On Sun, 3 Jun 2001, James Thomason wrote:

> 
> 
> If I am not mistaken, the true "benefit" to 95% billing is that it allows
> the provider to charge for bits they never delivered.  The average will
> skew on a burst of traffic (>5% of the average) and you pay for it as if
> you had averaged that level the entire time. 

James:
  I think the others have made the point regarding the above
comment. However, let me explain my view of this a bit differently.
  As pointed out, the providers have to build to provide a certain quality
of service during peak hours. It's the behavior of their network at those
peak hours that determines what they need to build/buy and therefore their
costs, which then determines what they need to charge their customers.

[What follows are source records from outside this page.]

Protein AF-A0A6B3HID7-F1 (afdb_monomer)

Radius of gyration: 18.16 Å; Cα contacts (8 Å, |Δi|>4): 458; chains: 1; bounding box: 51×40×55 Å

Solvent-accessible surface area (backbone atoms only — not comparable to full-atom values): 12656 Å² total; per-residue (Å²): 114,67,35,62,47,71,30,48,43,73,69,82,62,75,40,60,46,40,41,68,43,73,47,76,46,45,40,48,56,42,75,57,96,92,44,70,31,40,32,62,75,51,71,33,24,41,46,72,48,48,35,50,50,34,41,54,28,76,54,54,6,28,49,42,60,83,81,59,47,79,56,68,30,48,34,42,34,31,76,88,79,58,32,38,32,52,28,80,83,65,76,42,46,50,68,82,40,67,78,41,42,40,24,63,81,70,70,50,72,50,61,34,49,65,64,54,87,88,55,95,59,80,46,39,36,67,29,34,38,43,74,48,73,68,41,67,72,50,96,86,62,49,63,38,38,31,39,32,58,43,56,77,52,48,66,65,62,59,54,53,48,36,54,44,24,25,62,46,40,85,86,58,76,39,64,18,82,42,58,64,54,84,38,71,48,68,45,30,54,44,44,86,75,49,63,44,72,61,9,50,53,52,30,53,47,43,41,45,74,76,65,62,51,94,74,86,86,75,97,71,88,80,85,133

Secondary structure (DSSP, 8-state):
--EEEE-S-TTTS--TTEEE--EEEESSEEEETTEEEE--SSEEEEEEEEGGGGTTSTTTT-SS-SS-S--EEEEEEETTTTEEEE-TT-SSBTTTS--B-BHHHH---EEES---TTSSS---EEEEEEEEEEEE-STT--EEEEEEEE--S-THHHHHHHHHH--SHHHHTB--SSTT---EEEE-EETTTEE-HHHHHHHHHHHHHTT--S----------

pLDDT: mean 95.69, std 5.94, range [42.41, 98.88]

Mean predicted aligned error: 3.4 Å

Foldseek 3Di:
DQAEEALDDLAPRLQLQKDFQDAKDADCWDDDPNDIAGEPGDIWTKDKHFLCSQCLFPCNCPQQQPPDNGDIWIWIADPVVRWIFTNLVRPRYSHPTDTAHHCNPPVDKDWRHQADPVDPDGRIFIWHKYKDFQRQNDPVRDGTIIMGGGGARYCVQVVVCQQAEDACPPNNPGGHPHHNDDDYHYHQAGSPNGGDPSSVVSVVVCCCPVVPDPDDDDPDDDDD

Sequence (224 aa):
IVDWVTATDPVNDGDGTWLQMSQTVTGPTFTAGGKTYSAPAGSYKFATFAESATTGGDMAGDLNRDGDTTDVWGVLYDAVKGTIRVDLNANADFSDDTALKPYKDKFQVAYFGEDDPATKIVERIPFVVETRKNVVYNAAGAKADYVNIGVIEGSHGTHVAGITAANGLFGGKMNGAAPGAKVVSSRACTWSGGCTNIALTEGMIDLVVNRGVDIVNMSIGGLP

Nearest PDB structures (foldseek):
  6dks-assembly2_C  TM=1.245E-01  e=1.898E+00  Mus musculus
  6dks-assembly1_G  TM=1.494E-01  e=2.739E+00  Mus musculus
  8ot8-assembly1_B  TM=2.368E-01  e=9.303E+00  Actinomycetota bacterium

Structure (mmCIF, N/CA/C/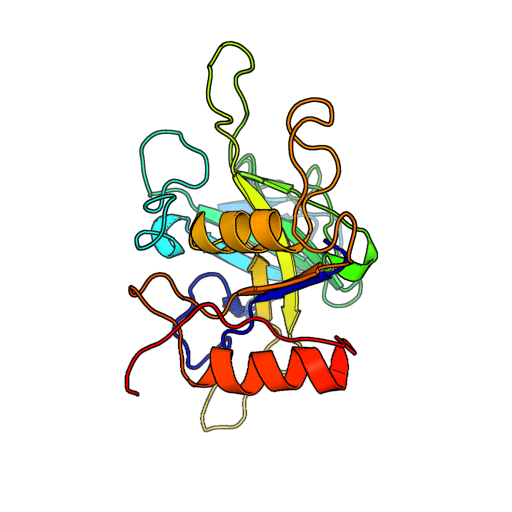O backbone):
data_AF-A0A6B3HID7-F1
#
_entry.id   AF-A0A6B3HID7-F1
#
loop_
_atom_site.group_PDB
_atom_site.id
_atom_site.type_symbol
_atom_site.label_atom_id
_atom_site.label_alt_id
_atom_site.label_comp_id
_atom_site.label_asym_id
_atom_site.label_entity_id
_atom_site.label_seq_id
_atom_site.pdbx_PDB_ins_code
_atom_site.Cartn_x
_atom_site.Cartn_y
_atom_site.Cartn_z
_atom_site.occupancy
_atom_site.B_iso_or_equiv
_atom_site.auth_seq_id
_atom_site.auth_comp_id
_atom_site.auth_asym_id
_atom_site.auth_atom_id
_atom_site.pdbx_PDB_model_num
ATOM 1 N N . ILE A 1 1 ? 5.561 -7.794 -12.330 1.00 94.62 1 ILE A N 1
ATOM 2 C CA . ILE A 1 1 ? 5.560 -8.038 -10.869 1.00 94.62 1 ILE A CA 1
ATOM 3 C C . ILE A 1 1 ? 4.485 -9.074 -10.585 1.00 94.62 1 ILE A C 1
ATOM 5 O O . ILE A 1 1 ? 3.414 -8.954 -11.165 1.00 94.62 1 ILE A O 1
ATOM 9 N N . VAL A 1 2 ? 4.774 -10.116 -9.806 1.00 97.25 2 VAL A N 1
ATOM 10 C CA . VAL A 1 2 ? 3.788 -11.158 -9.451 1.00 97.25 2 VAL A CA 1
ATOM 11 C C . VAL A 1 2 ? 3.320 -11.071 -8.002 1.00 97.25 2 VAL A C 1
ATOM 13 O O . VAL A 1 2 ? 2.344 -11.715 -7.639 1.00 97.25 2 VAL A O 1
ATOM 16 N N . ASP A 1 3 ? 4.018 -10.287 -7.185 1.00 97.44 3 ASP A N 1
ATOM 17 C CA . ASP A 1 3 ? 3.686 -10.046 -5.788 1.00 97.44 3 ASP A CA 1
ATOM 18 C C . ASP A 1 3 ? 4.419 -8.776 -5.311 1.00 97.44 3 ASP A C 1
ATOM 20 O O . ASP A 1 3 ? 5.481 -8.437 -5.849 1.00 97.44 3 ASP A O 1
ATOM 24 N N . TRP A 1 4 ? 3.859 -8.072 -4.334 1.00 96.50 4 TRP A N 1
ATOM 25 C CA . TRP A 1 4 ? 4.410 -6.842 -3.765 1.00 96.50 4 TRP A CA 1
ATOM 26 C C . TRP A 1 4 ? 4.120 -6.824 -2.271 1.00 96.50 4 TRP A C 1
ATOM 28 O O . TRP A 1 4 ? 2.969 -7.021 -1.882 1.00 96.50 4 TRP A O 1
ATOM 38 N N . VAL A 1 5 ? 5.146 -6.579 -1.458 1.00 96.19 5 VAL A N 1
ATOM 39 C CA . VAL A 1 5 ? 5.010 -6.396 -0.012 1.00 96.19 5 VAL A CA 1
ATOM 40 C C . VAL A 1 5 ? 5.933 -5.337 0.549 1.00 96.19 5 VAL A C 1
ATOM 42 O O . VAL A 1 5 ? 7.029 -5.088 0.047 1.00 96.19 5 VAL A O 1
ATOM 45 N N . THR A 1 6 ? 5.500 -4.778 1.664 1.00 96.88 6 THR A N 1
ATOM 46 C CA . THR A 1 6 ? 6.310 -4.048 2.617 1.00 96.88 6 THR A CA 1
ATOM 47 C C . THR A 1 6 ? 6.892 -5.055 3.608 1.00 96.88 6 THR A C 1
ATOM 49 O O . THR A 1 6 ? 6.169 -5.724 4.347 1.00 96.88 6 THR A O 1
ATOM 52 N N . ALA A 1 7 ? 8.218 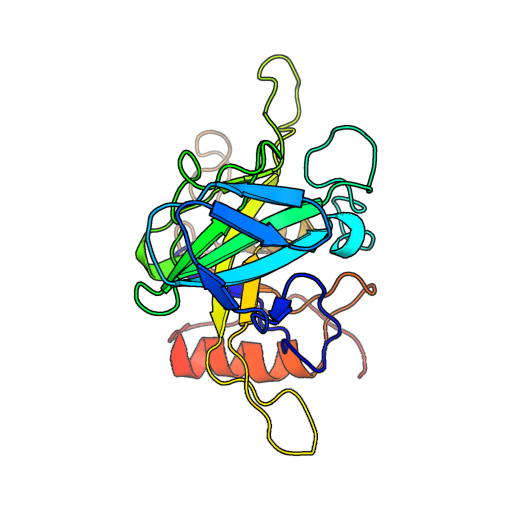-5.186 3.632 1.00 96.88 7 ALA A N 1
ATOM 53 C CA . ALA A 1 7 ? 8.911 -6.084 4.554 1.00 96.88 7 ALA A CA 1
ATOM 54 C C . ALA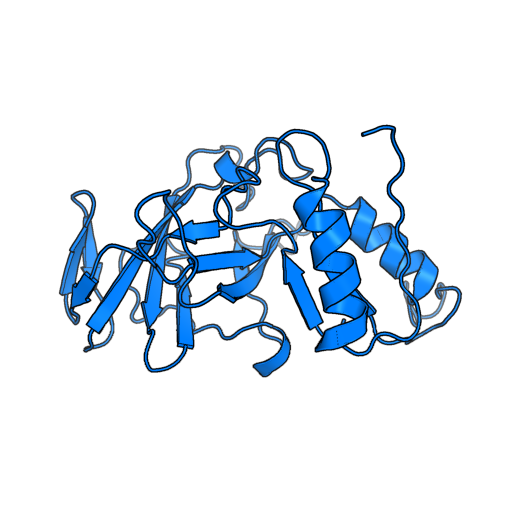 A 1 7 ? 8.996 -5.523 5.974 1.00 96.88 7 ALA A C 1
ATOM 56 O O . ALA A 1 7 ? 9.095 -6.312 6.911 1.00 96.88 7 ALA A O 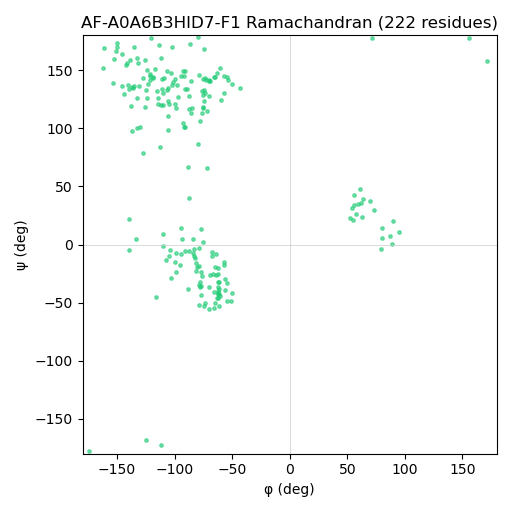1
ATOM 57 N N . THR A 1 8 ? 8.917 -4.200 6.128 1.00 97.19 8 THR A N 1
ATOM 58 C CA . THR A 1 8 ? 9.052 -3.531 7.425 1.00 97.19 8 THR A CA 1
ATOM 59 C C . THR A 1 8 ? 8.080 -4.084 8.464 1.00 97.19 8 THR A C 1
ATOM 61 O O . THR A 1 8 ? 6.959 -4.521 8.166 1.00 97.19 8 THR A O 1
ATOM 64 N N . ASP A 1 9 ? 8.543 -4.134 9.704 1.00 97.19 9 ASP A N 1
ATOM 65 C CA . ASP A 1 9 ? 7.744 -4.534 10.845 1.00 97.19 9 ASP A CA 1
ATOM 66 C C . ASP A 1 9 ? 6.745 -3.419 11.207 1.00 97.19 9 ASP A C 1
ATOM 68 O O . ASP A 1 9 ? 7.152 -2.262 11.356 1.00 97.19 9 ASP A O 1
ATOM 72 N N . PRO A 1 10 ? 5.445 -3.727 11.391 1.00 97.38 10 PRO A N 1
ATOM 73 C CA . PRO A 1 10 ? 4.416 -2.709 11.606 1.00 97.38 10 PRO A CA 1
ATOM 74 C C . PRO A 1 10 ? 4.538 -1.963 12.941 1.00 97.38 10 PRO A C 1
ATOM 76 O O . PRO A 1 10 ? 3.792 -1.016 13.179 1.00 97.38 10 PRO A O 1
ATOM 79 N N . VAL A 1 11 ? 5.408 -2.424 13.844 1.00 97.38 11 VAL A N 1
ATOM 80 C CA . VAL A 1 11 ? 5.530 -1.927 15.219 1.00 97.38 11 VAL A CA 1
ATOM 81 C C . VAL A 1 11 ? 6.901 -1.299 15.452 1.00 97.38 11 VAL A C 1
ATOM 83 O O . VAL A 1 11 ? 6.992 -0.228 16.047 1.00 97.38 11 VAL A O 1
ATOM 86 N N . ASN A 1 12 ? 7.965 -1.959 15.001 1.00 96.12 12 ASN A N 1
ATOM 87 C CA . ASN A 1 12 ? 9.335 -1.658 15.406 1.00 96.12 12 ASN A CA 1
ATOM 88 C C . ASN A 1 12 ? 10.099 -0.796 14.397 1.00 96.12 12 ASN A C 1
ATOM 90 O O . ASN A 1 12 ? 11.033 -0.103 14.793 1.00 96.12 12 ASN A O 1
ATOM 94 N N . ASP A 1 13 ? 9.705 -0.802 13.121 1.00 96.00 13 ASP A N 1
ATOM 95 C CA . ASP A 1 13 ? 10.437 -0.080 12.072 1.00 96.00 13 ASP A CA 1
ATOM 96 C C . ASP A 1 13 ? 10.009 1.385 11.914 1.00 96.00 13 ASP A C 1
ATOM 98 O O . ASP A 1 13 ? 10.615 2.122 11.138 1.00 96.00 13 ASP A O 1
ATOM 102 N N . GLY A 1 14 ? 8.972 1.828 12.635 1.00 94.62 14 GLY A N 1
ATOM 103 C CA . GLY A 1 14 ? 8.474 3.206 12.543 1.00 94.62 14 GLY A CA 1
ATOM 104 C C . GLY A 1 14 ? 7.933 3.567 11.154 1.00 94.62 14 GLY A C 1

  Personally, I think the 95% billing is a rational simplification of a
more complex problem. If you accept that peak loading occurs for something
around 3-4 hours/day (sounds about right) and that 95% billing ignores the
top 1.2 hours of usage each day, it's kind of like drawing a line
horizontally roughly midway up the usage curve during the few hours of
peak usage. In a way, it's what others have refered to as "average
peak" usage.
  If you don't assume that a customer's usage is a smooth curve, but
rather has some random variability during the few hours around peak
loading time, and you assume that you have enough customers with similar
somewhat random variations that those variations average out over the bulk
of all customers to be a somewhat smooth loading, then you can only come
to one conclusion. You can rationally evaluate, provision and bill for,
that "average peak" usage of your network and have some level of
confidence that you're being fair not only to yourself, but also your
customer.
  As I see it, the only way to be even more fair, would be to truely
average a customer's peak usage using some kind of "rolling average"
calculation, then take the peak of that rolling average. That would
possibly be more fair to customers who have wierd peak usage curves which
could skew the 95% value to the point where it is NOT a reasonable
estimation of the customer's average peak usage.